**TASK GOAL**
Please copy out the entries below exactly, beginning with the line that contains "ATOM 98 O O" and ending with the line that contains "ATOM 108 C C", and include nothing outside that span.

**INFORMATION PROVIDED**

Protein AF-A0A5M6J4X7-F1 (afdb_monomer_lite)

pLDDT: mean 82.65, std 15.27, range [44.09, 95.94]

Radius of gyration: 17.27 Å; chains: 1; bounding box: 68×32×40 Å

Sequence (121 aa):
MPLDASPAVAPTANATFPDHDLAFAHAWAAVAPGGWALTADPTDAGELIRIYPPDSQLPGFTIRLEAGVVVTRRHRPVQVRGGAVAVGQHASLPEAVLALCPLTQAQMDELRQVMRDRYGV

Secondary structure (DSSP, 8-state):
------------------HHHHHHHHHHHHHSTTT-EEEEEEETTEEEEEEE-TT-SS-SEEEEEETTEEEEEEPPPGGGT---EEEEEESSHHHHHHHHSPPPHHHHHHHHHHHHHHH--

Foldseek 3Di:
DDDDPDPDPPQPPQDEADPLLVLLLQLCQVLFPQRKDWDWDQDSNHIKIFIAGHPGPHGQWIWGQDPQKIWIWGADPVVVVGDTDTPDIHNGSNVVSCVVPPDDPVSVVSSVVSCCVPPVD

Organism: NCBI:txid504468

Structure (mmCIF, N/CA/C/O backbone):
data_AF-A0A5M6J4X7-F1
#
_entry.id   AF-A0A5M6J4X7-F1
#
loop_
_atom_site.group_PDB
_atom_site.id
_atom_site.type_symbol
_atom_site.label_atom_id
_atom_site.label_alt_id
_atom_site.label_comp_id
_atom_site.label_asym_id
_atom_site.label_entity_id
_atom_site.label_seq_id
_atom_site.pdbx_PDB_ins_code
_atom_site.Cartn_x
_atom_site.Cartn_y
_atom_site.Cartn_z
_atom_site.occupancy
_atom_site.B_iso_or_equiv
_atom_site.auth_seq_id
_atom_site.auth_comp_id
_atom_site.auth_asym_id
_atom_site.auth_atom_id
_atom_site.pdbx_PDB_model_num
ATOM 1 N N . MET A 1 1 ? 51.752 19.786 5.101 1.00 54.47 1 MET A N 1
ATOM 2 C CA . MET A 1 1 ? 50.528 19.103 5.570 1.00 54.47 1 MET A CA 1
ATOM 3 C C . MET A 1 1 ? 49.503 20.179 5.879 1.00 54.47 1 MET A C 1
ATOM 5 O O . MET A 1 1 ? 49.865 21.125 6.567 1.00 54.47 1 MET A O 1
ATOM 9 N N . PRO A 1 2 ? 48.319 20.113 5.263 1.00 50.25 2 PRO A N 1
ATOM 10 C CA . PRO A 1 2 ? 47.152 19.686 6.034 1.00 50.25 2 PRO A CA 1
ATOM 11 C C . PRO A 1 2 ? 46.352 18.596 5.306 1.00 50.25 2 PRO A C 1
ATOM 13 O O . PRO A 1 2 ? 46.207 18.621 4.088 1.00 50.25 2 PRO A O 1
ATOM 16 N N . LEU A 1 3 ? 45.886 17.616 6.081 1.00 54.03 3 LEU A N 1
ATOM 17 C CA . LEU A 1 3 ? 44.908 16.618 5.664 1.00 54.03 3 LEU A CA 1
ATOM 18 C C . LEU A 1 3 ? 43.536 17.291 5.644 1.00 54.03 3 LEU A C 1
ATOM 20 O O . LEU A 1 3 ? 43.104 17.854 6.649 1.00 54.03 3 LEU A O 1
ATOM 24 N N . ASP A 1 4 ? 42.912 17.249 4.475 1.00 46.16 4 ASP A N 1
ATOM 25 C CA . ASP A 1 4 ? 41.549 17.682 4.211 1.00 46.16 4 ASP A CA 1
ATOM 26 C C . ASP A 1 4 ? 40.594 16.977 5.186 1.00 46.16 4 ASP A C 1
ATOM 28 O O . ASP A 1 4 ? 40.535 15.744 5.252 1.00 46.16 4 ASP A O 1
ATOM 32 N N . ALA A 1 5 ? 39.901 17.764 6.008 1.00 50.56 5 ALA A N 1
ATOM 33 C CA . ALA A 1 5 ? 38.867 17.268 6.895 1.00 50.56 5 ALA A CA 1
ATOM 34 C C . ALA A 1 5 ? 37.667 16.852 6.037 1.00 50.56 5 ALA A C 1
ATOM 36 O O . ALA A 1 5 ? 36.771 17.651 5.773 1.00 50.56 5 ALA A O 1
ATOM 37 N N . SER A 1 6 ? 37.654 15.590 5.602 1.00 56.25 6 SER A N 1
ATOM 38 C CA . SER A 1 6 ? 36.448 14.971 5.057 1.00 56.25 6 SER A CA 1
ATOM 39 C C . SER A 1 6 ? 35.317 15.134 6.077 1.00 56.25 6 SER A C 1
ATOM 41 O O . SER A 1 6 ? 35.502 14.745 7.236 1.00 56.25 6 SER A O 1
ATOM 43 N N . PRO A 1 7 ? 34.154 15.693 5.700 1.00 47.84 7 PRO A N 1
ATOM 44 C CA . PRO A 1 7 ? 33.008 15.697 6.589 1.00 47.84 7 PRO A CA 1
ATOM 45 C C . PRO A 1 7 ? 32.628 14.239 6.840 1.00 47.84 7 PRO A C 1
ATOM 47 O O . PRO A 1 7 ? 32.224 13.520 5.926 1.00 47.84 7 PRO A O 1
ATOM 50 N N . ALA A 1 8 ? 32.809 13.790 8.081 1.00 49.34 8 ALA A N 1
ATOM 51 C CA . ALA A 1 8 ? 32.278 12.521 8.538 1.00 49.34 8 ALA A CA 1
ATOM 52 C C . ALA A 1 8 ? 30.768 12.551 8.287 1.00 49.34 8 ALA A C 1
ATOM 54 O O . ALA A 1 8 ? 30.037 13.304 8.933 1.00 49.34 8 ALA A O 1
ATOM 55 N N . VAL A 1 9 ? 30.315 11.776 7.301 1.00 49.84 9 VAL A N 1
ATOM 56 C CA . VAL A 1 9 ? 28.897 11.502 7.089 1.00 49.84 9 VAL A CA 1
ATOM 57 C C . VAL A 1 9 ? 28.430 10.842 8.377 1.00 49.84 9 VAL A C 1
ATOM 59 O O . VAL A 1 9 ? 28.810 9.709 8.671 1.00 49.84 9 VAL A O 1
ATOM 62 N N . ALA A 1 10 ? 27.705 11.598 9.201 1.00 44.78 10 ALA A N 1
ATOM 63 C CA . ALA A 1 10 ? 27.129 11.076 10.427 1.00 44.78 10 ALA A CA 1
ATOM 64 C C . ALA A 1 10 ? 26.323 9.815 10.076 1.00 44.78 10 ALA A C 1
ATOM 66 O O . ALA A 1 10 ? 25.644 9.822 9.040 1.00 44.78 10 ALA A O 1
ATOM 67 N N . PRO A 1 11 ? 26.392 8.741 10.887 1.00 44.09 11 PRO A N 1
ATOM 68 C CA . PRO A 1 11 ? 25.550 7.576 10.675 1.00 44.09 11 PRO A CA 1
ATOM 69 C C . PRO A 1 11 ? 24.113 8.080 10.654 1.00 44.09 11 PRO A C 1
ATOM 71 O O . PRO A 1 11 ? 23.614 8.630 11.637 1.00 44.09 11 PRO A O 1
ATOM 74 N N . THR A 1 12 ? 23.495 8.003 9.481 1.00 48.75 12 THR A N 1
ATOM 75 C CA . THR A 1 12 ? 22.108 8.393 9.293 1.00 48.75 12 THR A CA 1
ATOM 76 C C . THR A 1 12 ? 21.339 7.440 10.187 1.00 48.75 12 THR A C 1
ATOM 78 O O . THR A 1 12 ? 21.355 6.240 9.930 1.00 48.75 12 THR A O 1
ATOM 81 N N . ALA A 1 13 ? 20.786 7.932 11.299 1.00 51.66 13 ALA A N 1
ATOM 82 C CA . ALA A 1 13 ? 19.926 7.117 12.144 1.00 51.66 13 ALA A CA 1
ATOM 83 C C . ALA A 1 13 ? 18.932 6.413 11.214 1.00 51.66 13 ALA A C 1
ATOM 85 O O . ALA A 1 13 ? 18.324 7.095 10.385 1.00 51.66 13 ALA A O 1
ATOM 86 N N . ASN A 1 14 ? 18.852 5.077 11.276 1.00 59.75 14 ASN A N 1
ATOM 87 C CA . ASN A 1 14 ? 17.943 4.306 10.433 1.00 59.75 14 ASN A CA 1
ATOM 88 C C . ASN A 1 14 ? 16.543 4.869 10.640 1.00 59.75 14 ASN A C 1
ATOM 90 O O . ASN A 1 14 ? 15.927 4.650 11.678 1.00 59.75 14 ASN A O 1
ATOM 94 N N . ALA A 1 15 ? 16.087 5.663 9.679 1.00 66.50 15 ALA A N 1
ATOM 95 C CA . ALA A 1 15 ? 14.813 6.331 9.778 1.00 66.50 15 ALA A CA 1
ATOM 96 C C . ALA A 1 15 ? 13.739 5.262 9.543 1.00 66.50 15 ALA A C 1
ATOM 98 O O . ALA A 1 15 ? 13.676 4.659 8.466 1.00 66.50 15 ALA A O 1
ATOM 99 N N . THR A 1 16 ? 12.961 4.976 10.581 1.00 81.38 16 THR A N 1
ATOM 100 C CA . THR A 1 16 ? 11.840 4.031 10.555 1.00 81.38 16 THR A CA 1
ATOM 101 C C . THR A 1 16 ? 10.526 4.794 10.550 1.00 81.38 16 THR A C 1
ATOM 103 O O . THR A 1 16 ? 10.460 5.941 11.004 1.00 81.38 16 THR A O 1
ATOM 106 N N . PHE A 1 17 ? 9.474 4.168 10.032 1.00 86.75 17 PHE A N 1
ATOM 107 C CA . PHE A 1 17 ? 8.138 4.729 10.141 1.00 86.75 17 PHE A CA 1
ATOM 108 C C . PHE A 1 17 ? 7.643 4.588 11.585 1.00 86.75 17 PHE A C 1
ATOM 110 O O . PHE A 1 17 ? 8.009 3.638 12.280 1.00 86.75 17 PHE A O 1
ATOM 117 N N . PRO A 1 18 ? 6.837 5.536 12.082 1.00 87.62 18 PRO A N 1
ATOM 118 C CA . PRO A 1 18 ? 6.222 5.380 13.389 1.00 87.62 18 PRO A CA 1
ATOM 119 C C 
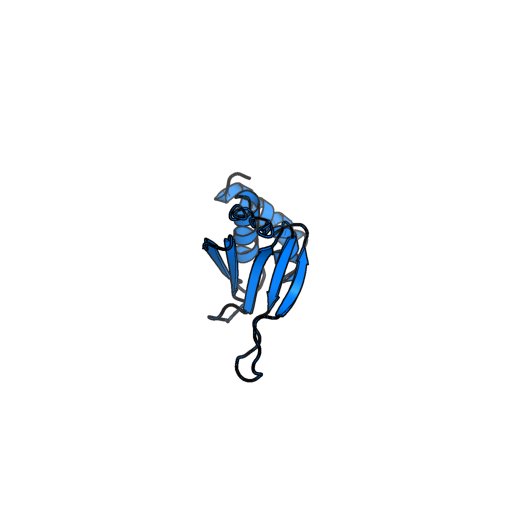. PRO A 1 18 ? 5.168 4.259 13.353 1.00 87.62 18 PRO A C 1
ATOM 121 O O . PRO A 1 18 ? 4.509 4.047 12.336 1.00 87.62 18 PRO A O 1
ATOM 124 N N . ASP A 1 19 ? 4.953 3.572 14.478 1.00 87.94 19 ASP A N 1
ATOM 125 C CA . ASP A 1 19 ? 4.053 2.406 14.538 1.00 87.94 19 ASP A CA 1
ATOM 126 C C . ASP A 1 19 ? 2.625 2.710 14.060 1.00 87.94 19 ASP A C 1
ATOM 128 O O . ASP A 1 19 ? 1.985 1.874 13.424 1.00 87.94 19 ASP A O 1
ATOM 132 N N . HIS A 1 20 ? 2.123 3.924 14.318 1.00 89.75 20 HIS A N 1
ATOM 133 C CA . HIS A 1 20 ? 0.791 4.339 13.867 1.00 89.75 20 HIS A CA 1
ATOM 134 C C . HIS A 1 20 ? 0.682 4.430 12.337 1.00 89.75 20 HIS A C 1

**ANSWER BOX**
ATOM 98 O O . ALA A 1 15 ? 13.676 4.659 8.466 1.00 66.50 15 ALA A O 1
ATOM 99 N N . THR A 1 16 ? 12.961 4.976 10.581 1.00 81.38 16 THR A N 1
ATOM 100 C CA . THR A 1 16 ? 11.840 4.031 10.555 1.00 81.38 16 THR A CA 1
ATOM 101 C C . THR A 1 16 ? 10.526 4.794 10.550 1.00 81.38 16 THR A C 1
ATOM 103 O O . THR A 1 16 ? 10.460 5.941 11.004 1.00 81.38 16 THR A O 1
ATOM 106 N N . PHE A 1 17 ? 9.474 4.168 10.032 1.00 86.75 17 PHE A N 1
ATOM 107 C CA . PHE A 1 17 ? 8.138 4.729 10.141 1.00 86.75 17 PHE A CA 1
ATOM 108 C C . PHE A 1 17 ? 7.643 4.588 11.585 1.00 86.75 17 PHE A C 1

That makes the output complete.